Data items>
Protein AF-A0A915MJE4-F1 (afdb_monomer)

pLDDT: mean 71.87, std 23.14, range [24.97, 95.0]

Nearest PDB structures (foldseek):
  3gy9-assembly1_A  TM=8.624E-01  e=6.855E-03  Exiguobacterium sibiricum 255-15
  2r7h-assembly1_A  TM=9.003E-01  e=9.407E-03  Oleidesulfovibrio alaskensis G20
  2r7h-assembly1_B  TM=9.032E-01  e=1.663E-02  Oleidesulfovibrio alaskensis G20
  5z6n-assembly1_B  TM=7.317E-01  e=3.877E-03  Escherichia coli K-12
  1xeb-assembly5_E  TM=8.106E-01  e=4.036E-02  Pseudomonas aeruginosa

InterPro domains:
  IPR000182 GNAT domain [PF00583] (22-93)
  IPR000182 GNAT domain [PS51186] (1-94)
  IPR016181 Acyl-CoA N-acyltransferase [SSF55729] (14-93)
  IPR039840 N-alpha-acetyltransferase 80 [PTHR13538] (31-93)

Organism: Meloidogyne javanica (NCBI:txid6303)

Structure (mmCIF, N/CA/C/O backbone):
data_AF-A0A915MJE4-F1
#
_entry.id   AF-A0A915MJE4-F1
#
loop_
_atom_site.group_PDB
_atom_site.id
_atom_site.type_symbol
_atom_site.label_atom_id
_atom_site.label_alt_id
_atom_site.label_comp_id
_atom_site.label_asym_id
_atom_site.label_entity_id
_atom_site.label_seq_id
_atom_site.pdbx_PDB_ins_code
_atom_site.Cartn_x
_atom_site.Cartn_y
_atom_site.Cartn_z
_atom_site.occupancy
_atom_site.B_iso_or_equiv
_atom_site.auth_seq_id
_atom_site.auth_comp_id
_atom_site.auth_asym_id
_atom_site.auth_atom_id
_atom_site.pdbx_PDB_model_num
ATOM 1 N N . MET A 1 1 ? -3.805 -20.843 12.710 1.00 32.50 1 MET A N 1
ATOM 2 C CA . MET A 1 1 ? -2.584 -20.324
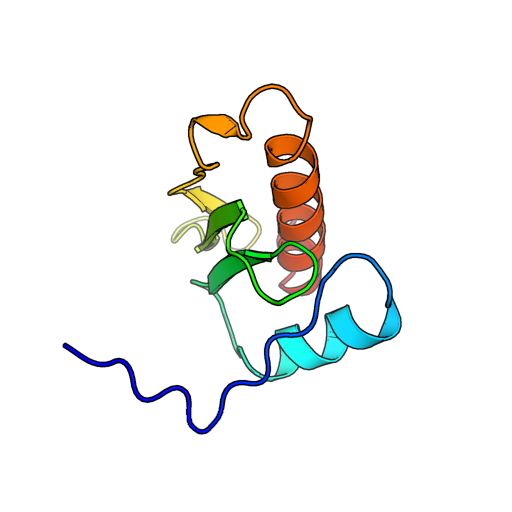 12.061 1.00 32.50 1 MET A CA 1
ATOM 3 C C . MET A 1 1 ? -2.205 -19.018 12.754 1.00 32.50 1 MET A C 1
ATOM 5 O O . MET A 1 1 ? -2.835 -18.005 12.496 1.00 32.50 1 MET A O 1
ATOM 9 N N . LYS A 1 2 ? -1.301 -19.065 13.742 1.00 24.97 2 LYS A N 1
ATOM 10 C CA . LYS A 1 2 ? -0.786 -17.871 14.434 1.00 24.97 2 LYS A CA 1
ATOM 11 C C . LYS A 1 2 ? 0.483 -17.444 13.700 1.00 24.97 2 LYS A C 1
ATOM 13 O O . LYS A 1 2 ? 1.448 -18.200 13.697 1.00 24.97 2 LYS A O 1
ATOM 18 N N . ILE A 1 3 ? 0.453 -16.290 13.044 1.00 28.81 3 ILE A N 1
ATOM 19 C CA . ILE A 1 3 ? 1.652 -15.684 12.458 1.00 28.81 3 ILE A CA 1
ATOM 20 C C . ILE A 1 3 ? 2.501 -15.198 13.640 1.00 28.81 3 ILE A C 1
ATOM 22 O O . ILE A 1 3 ? 2.032 -14.394 14.444 1.00 28.81 3 ILE A O 1
ATOM 26 N N . LYS A 1 4 ? 3.702 -15.759 13.803 1.00 26.34 4 LYS A N 1
ATOM 27 C CA . LYS A 1 4 ? 4.679 -15.329 14.810 1.00 26.34 4 LYS A CA 1
ATOM 28 C C . LYS A 1 4 ? 5.300 -14.012 14.334 1.00 26.34 4 LYS A C 1
ATOM 30 O O . LYS A 1 4 ? 6.086 -14.007 13.396 1.00 26.34 4 LYS A O 1
ATOM 35 N N . LEU A 1 5 ? 4.893 -12.909 14.960 1.00 38.12 5 LEU A N 1
ATOM 36 C CA . LEU A 1 5 ? 5.258 -11.513 14.657 1.00 38.12 5 LEU A CA 1
ATOM 37 C C . LEU A 1 5 ? 6.620 -11.097 15.252 1.00 38.12 5 LEU A C 1
ATOM 39 O O . LEU A 1 5 ? 6.818 -9.945 15.618 1.00 38.12 5 LEU A O 1
ATOM 43 N N . GLU A 1 6 ? 7.546 -12.036 15.425 1.00 29.34 6 GLU A N 1
ATOM 44 C CA . GLU A 1 6 ? 8.631 -11.865 16.400 1.00 29.34 6 GLU A CA 1
ATOM 45 C C . GLU A 1 6 ? 9.820 -11.030 15.891 1.00 29.34 6 GLU A C 1
ATOM 47 O O . GLU A 1 6 ? 10.662 -10.696 16.704 1.00 29.34 6 GLU A O 1
ATOM 52 N N . ASN A 1 7 ? 9.876 -10.621 14.613 1.00 32.88 7 ASN A N 1
ATOM 53 C CA . ASN A 1 7 ? 10.982 -9.810 14.067 1.00 32.88 7 ASN A CA 1
ATOM 54 C C . ASN A 1 7 ? 10.549 -8.782 12.999 1.00 32.88 7 ASN A C 1
ATOM 56 O O . ASN A 1 7 ? 11.276 -8.542 12.040 1.00 32.88 7 ASN A O 1
ATOM 60 N N . MET A 1 8 ? 9.363 -8.178 13.112 1.00 32.84 8 MET A N 1
ATOM 61 C CA . MET A 1 8 ? 8.943 -7.154 12.146 1.00 32.84 8 MET A CA 1
ATOM 62 C C . MET A 1 8 ? 8.283 -5.976 12.859 1.00 32.84 8 MET A C 1
ATOM 64 O O . MET A 1 8 ? 7.127 -6.045 13.278 1.00 32.84 8 MET A O 1
ATOM 68 N N . GLN A 1 9 ? 9.054 -4.904 13.035 1.00 35.44 9 GLN A N 1
ATOM 69 C CA . GLN A 1 9 ? 8.576 -3.652 13.601 1.00 35.44 9 GLN A CA 1
ATOM 70 C C . GLN A 1 9 ? 7.958 -2.818 12.474 1.00 35.44 9 GLN A C 1
ATOM 72 O O . GLN A 1 9 ? 8.642 -2.384 11.555 1.00 35.44 9 GLN A O 1
ATOM 77 N N . LEU A 1 10 ? 6.636 -2.654 12.520 1.00 38.59 10 LEU A N 1
ATOM 78 C CA . LEU A 1 10 ? 5.877 -1.845 11.569 1.00 38.59 10 LEU A CA 1
ATOM 79 C C . LEU A 1 10 ? 5.863 -0.394 12.051 1.00 38.59 10 LEU A C 1
ATOM 81 O O . LEU A 1 10 ? 5.430 -0.124 13.173 1.00 38.59 10 LEU A O 1
ATOM 85 N N . VAL A 1 11 ? 6.315 0.524 11.199 1.00 40.19 11 VAL A N 1
ATOM 86 C CA . VAL A 1 11 ? 6.379 1.958 11.502 1.00 40.19 11 VAL A CA 1
ATOM 87 C C . VAL A 1 11 ? 5.238 2.689 10.774 1.00 40.19 11 VAL A C 1
ATOM 89 O O . VAL A 1 11 ? 5.010 2.448 9.586 1.00 40.19 11 VAL A O 1
ATOM 92 N N . PRO A 1 12 ? 4.461 3.550 11.454 1.00 41.81 12 PRO A N 1
ATOM 93 C CA . PRO A 1 12 ? 3.356 4.278 10.837 1.00 41.81 12 PRO A CA 1
ATOM 94 C C . PRO A 1 12 ? 3.853 5.364 9.863 1.00 41.81 12 PRO A C 1
ATOM 96 O O . PRO A 1 12 ? 4.464 6.348 10.264 1.00 41.81 12 PRO A O 1
ATOM 99 N N . LEU A 1 13 ? 3.493 5.211 8.584 1.00 39.00 13 LEU A N 1
ATOM 100 C CA . LEU A 1 13 ? 3.860 6.051 7.425 1.00 39.00 13 LEU A CA 1
ATOM 101 C C . LEU A 1 13 ? 3.452 7.540 7.485 1.00 39.00 13 LEU A C 1
ATOM 103 O O . LEU A 1 13 ? 3.682 8.263 6.519 1.00 39.00 13 LEU A O 1
ATOM 107 N N . ILE A 1 14 ? 2.791 8.009 8.547 1.00 38.62 14 ILE A N 1
ATOM 108 C CA . ILE A 1 14 ? 2.116 9.318 8.535 1.00 38.62 14 ILE A CA 1
ATOM 109 C C . ILE A 1 14 ? 2.833 10.423 9.321 1.00 38.62 14 ILE A C 1
ATOM 111 O O . ILE A 1 14 ? 2.523 11.584 9.077 1.00 38.62 14 ILE A O 1
ATOM 115 N N . ASP A 1 15 ? 3.815 10.091 10.171 1.00 33.88 15 ASP A N 1
ATOM 116 C CA . ASP A 1 15 ? 4.459 11.070 11.067 1.00 33.88 15 ASP A CA 1
ATOM 117 C C . ASP A 1 15 ? 6.002 11.138 10.989 1.00 33.88 15 ASP A C 1
ATOM 119 O O . ASP A 1 15 ? 6.596 11.914 11.733 1.00 33.88 15 ASP A O 1
ATOM 123 N N . MET A 1 16 ? 6.687 10.401 10.101 1.00 37.97 16 MET A N 1
ATOM 124 C CA . MET A 1 16 ? 8.154 10.506 9.969 1.00 37.97 16 MET A CA 1
ATOM 125 C C . MET A 1 16 ? 8.642 10.375 8.517 1.00 37.97 16 MET A C 1
ATOM 127 O O . MET A 1 16 ? 8.613 9.271 7.974 1.00 37.97 16 MET A O 1
ATOM 131 N N . PRO A 1 17 ? 9.137 11.459 7.887 1.00 41.41 17 PRO A N 1
ATOM 132 C CA . PRO A 1 17 ? 9.785 11.374 6.576 1.00 41.41 17 PRO A CA 1
ATOM 133 C C . PRO A 1 17 ? 11.100 10.572 6.614 1.00 41.41 17 PRO A C 1
ATOM 135 O O . PRO A 1 17 ? 11.439 9.941 5.623 1.00 41.41 17 PRO A O 1
ATOM 138 N N . GLU A 1 18 ? 11.783 10.519 7.761 1.00 35.09 18 GLU A N 1
ATOM 139 C CA . GLU A 1 18 ? 13.066 9.812 7.956 1.00 35.09 18 GLU A CA 1
ATOM 140 C C . GLU A 1 18 ? 12.925 8.274 7.985 1.00 35.09
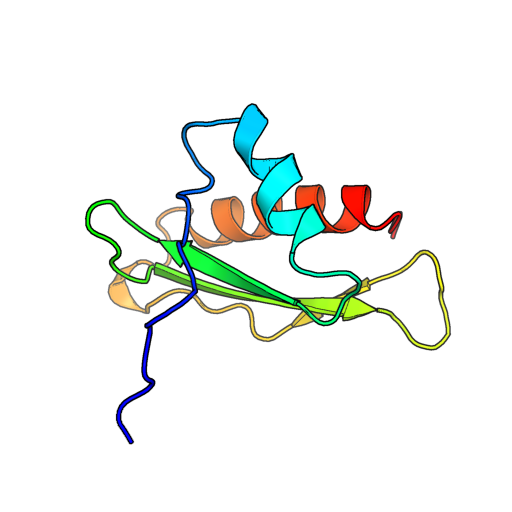 18 GLU A C 1
ATOM 142 O O . GLU A 1 18 ? 13.889 7.560 7.751 1.00 35.09 18 GLU A O 1
ATOM 147 N N . PHE A 1 19 ? 11.720 7.738 8.222 1.00 34.97 19 PHE A N 1
ATOM 148 C CA . PHE A 1 19 ? 11.480 6.286 8.332 1.00 34.97 19 PHE A CA 1
ATOM 149 C C . PHE A 1 19 ? 11.003 5.618 7.038 1.00 34.97 19 PHE A C 1
ATOM 151 O O . PHE A 1 19 ? 10.859 4.393 6.988 1.00 34.97 19 PHE A O 1
ATOM 158 N N . ILE A 1 20 ? 10.738 6.408 5.993 1.00 39.41 20 ILE A N 1
ATOM 159 C CA . ILE A 1 20 ? 10.460 5.863 4.660 1.00 39.41 20 ILE A CA 1
ATOM 160 C C . ILE A 1 20 ? 11.698 5.112 4.148 1.00 39.41 20 ILE A C 1
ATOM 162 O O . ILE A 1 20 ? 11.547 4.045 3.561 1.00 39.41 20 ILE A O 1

Exercise> Write down again, exactly as given, only the lines above that fall from the line with "ATOM 54 C C" to the line with "ATOM 61 C CA", inclusive.

Written response>
ATOM 54 C C . ASN A 1 7 ? 10.549 -8.782 12.999 1.00 32.88 7 ASN A C 1
ATOM 56 O O . ASN A 1 7 ? 11.276 -8.542 12.040 1.00 32.88 7 ASN A O 1
ATOM 60 N N . MET A 1 8 ? 9.363 -8.178 13.112 1.00 32.84 8 MET A N 1
ATOM 61 C CA . MET A 1 8 ? 8.943 -7.154 12.146 1.00 32.84 8 MET A CA 1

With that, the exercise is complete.